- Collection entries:
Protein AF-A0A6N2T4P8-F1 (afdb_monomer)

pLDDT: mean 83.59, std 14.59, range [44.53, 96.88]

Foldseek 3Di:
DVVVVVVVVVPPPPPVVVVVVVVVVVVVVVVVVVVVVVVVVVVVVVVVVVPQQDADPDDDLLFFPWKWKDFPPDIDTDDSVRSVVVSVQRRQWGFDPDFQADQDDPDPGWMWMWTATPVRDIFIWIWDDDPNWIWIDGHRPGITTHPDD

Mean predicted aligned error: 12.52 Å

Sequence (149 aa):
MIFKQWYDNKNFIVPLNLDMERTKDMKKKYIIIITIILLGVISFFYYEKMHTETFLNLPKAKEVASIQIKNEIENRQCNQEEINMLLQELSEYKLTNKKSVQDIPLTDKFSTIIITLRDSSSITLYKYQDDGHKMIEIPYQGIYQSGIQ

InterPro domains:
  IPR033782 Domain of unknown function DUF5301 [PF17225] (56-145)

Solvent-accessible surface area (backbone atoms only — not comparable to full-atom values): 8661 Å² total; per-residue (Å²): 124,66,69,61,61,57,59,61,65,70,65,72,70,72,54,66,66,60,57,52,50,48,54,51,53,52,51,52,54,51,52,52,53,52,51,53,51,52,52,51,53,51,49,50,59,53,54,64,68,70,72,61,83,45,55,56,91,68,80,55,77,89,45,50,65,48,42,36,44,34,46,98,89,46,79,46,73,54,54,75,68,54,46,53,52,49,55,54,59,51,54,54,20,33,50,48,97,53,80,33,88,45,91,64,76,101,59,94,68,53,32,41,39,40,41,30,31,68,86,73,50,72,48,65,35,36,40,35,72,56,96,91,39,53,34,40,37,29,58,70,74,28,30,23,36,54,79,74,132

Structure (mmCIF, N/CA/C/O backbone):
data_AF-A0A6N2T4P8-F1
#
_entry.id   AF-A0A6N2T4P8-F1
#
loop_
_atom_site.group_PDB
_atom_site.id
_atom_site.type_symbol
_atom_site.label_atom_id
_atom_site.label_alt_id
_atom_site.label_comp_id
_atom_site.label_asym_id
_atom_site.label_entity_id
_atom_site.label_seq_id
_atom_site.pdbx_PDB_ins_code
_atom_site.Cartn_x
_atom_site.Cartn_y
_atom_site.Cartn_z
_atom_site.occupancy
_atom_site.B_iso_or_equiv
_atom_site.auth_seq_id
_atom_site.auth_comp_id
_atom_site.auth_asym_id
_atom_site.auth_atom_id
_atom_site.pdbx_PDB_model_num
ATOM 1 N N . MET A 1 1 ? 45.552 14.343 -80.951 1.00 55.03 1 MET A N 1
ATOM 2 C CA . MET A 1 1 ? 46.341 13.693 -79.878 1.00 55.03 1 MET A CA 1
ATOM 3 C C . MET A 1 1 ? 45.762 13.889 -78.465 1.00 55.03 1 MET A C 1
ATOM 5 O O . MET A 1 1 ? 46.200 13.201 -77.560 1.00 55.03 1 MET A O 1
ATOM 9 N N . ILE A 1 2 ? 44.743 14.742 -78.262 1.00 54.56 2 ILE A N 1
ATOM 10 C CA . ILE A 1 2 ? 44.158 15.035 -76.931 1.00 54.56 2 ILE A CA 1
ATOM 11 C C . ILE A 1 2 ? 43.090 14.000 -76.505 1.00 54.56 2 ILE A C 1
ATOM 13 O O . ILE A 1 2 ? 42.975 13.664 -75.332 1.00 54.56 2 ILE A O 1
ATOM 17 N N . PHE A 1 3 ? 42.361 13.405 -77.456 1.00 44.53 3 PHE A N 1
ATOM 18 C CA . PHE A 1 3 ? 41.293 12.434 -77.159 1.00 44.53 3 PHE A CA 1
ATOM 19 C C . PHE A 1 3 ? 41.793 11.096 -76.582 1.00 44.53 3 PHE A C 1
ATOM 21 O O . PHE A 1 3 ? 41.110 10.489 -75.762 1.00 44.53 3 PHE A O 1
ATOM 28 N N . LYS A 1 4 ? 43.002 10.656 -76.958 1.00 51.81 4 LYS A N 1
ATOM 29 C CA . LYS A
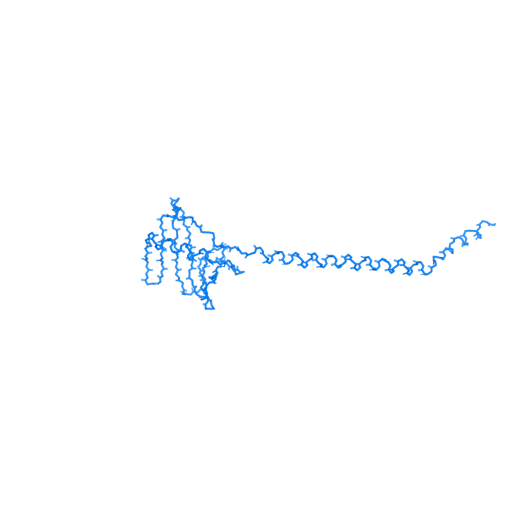 1 4 ? 43.606 9.416 -76.437 1.00 51.81 4 LYS A CA 1
ATOM 30 C C . LYS A 1 4 ? 44.003 9.559 -74.962 1.00 51.81 4 LYS A C 1
ATOM 32 O O . LYS A 1 4 ? 43.753 8.666 -74.167 1.00 51.81 4 LYS A O 1
ATOM 37 N N . GLN A 1 5 ? 44.504 10.737 -74.587 1.00 52.91 5 GLN A N 1
ATOM 38 C CA . GLN A 1 5 ? 44.892 11.061 -73.214 1.00 52.91 5 GLN A CA 1
ATOM 39 C C . GLN A 1 5 ? 43.680 11.180 -72.272 1.00 52.91 5 GLN A C 1
ATOM 41 O O . GLN A 1 5 ? 43.788 10.882 -71.087 1.00 52.91 5 GLN A O 1
ATOM 46 N N . TRP A 1 6 ? 42.507 11.558 -72.797 1.00 49.50 6 TRP A N 1
ATOM 47 C CA . TRP A 1 6 ? 41.257 11.584 -72.029 1.00 49.50 6 TRP A CA 1
ATOM 48 C C . TRP A 1 6 ? 40.638 10.188 -71.832 1.00 49.50 6 TRP A C 1
ATOM 50 O O . TRP A 1 6 ? 40.104 9.912 -70.760 1.00 49.50 6 TRP A O 1
ATOM 60 N N . TYR A 1 7 ? 40.735 9.298 -72.829 1.00 52.50 7 TYR A N 1
ATOM 61 C CA . TYR A 1 7 ? 40.247 7.914 -72.724 1.00 52.50 7 TYR A CA 1
ATOM 62 C C . TYR A 1 7 ? 41.087 7.079 -71.745 1.00 52.50 7 TYR A C 1
ATOM 64 O O . TYR A 1 7 ? 40.529 6.377 -70.904 1.00 52.50 7 TYR A O 1
ATOM 72 N N . ASP A 1 8 ? 42.414 7.233 -71.772 1.00 55.62 8 ASP A N 1
ATOM 73 C CA . ASP A 1 8 ? 43.312 6.511 -70.861 1.00 55.62 8 ASP A CA 1
ATOM 74 C C . ASP A 1 8 ? 43.176 6.983 -69.397 1.00 55.62 8 ASP A C 1
ATOM 76 O O . ASP A 1 8 ? 43.376 6.197 -68.474 1.00 55.62 8 ASP A O 1
ATOM 80 N N . ASN A 1 9 ? 42.734 8.226 -69.160 1.00 51.22 9 ASN A N 1
ATOM 81 C CA . ASN A 1 9 ? 42.519 8.777 -67.814 1.00 51.22 9 ASN A CA 1
ATOM 82 C C . ASN A 1 9 ? 41.200 8.320 -67.148 1.00 51.22 9 ASN A C 1
ATOM 84 O O . ASN A 1 9 ? 40.991 8.556 -65.961 1.00 51.22 9 ASN A O 1
ATOM 88 N N . LYS A 1 10 ? 40.292 7.661 -67.887 1.00 47.59 10 LYS A N 1
ATOM 89 C CA . LYS A 1 10 ? 39.075 7.051 -67.312 1.00 47.59 10 LYS A CA 1
ATOM 90 C C . LYS A 1 10 ? 39.268 5.605 -66.864 1.00 47.59 10 LYS A C 1
ATOM 92 O O . LYS A 1 10 ? 38.420 5.087 -66.145 1.00 47.59 10 LYS A O 1
ATOM 97 N N . ASN A 1 11 ? 40.396 4.987 -67.208 1.00 48.41 11 ASN A N 1
ATOM 98 C CA . ASN A 1 11 ? 40.794 3.676 -66.702 1.00 48.41 11 ASN A CA 1
ATOM 99 C C . ASN A 1 11 ? 41.632 3.811 -65.423 1.00 48.41 11 ASN A C 1
ATOM 101 O O . ASN A 1 11 ? 42.634 3.116 -65.256 1.00 48.41 11 ASN A O 1
ATOM 105 N N . PHE A 1 12 ? 41.230 4.695 -64.502 1.00 56.44 12 PHE A N 1
ATOM 106 C CA . PHE A 1 12 ? 41.716 4.627 -63.126 1.00 56.44 12 PHE A CA 1
ATOM 107 C C . PHE A 1 12 ? 41.098 3.382 -62.487 1.00 56.44 12 PHE A C 1
ATOM 109 O O . PHE A 1 12 ? 40.062 3.432 -61.825 1.00 56.44 12 PHE A O 1
ATOM 116 N N . ILE A 1 13 ? 41.706 2.233 -62.780 1.00 59.88 13 ILE A N 1
ATOM 117 C CA . ILE A 1 13 ? 41.412 0.967 -62.129 1.00 59.88 13 ILE A CA 1
ATOM 118 C C . ILE A 1 13 ? 41.859 1.162 -60.686 1.00 59.88 13 ILE A C 1
ATOM 120 O O . ILE A 1 13 ? 43.044 1.046 -60.371 1.00 59.88 13 ILE A O 1
ATOM 124 N N . VAL A 1 14 ? 40.915 1.508 -59.809 1.00 59.50 14 VAL A N 1
ATOM 125 C CA . VAL A 1 14 ? 41.130 1.370 -58.371 1.00 59.50 14 VAL A CA 1
ATOM 126 C C . VAL A 1 14 ? 41.489 -0.101 -58.167 1.00 59.50 14 VAL A C 1
ATOM 128 O O . VAL A 1 14 ? 40.718 -0.972 -58.585 1.00 59.50 14 VAL A O 1
ATOM 131 N N . PRO A 1 15 ? 42.681 -0.425 -57.642 1.00 59.31 15 PRO A N 1
ATOM 132 C CA . PRO A 1 15 ? 43.081 -1.815 -57.546 1.00 59.31 15 PRO A CA 1
ATOM 133 C C . PRO A 1 15 ? 42.086 -2.521 -56.626 1.00 59.31 15 PRO A C 1
ATOM 135 O O . PRO A 1 15 ? 41.854 -2.071 -55.506 1.00 59.31 15 PRO A O 1
ATOM 138 N N . LEU A 1 16 ? 41.498 -3.621 -57.106 1.00 57.31 16 LEU A N 1
ATOM 139 C CA . LEU A 1 16 ? 40.445 -4.380 -56.419 1.00 57.31 16 LEU A CA 1
ATOM 140 C C . LEU A 1 16 ? 40.804 -4.676 -54.950 1.00 57.31 16 LEU A C 1
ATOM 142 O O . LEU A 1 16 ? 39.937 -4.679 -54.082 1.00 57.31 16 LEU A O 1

- WORK TO BE COMPLETED:
The reply should consist solely of the lines above from the one that has "ATOM 46 N N" through the one that has "ATOM 48 C C", reproduced exactly.

- ANSWER AREA:
ATOM 46 N N . TRP A 1 6 ? 42.507 11.558 -72.797 1.00 49.50 6 TRP A N 1
ATOM 47 C CA . TRP A 1 6 ? 41.257 11.584 -72.029 1.00 49.50 6 TRP A CA 1
ATOM 48 C C . TRP A 1 6 ? 40.638 10.188 -71.832 1.00 49.50 6 TRP A C 1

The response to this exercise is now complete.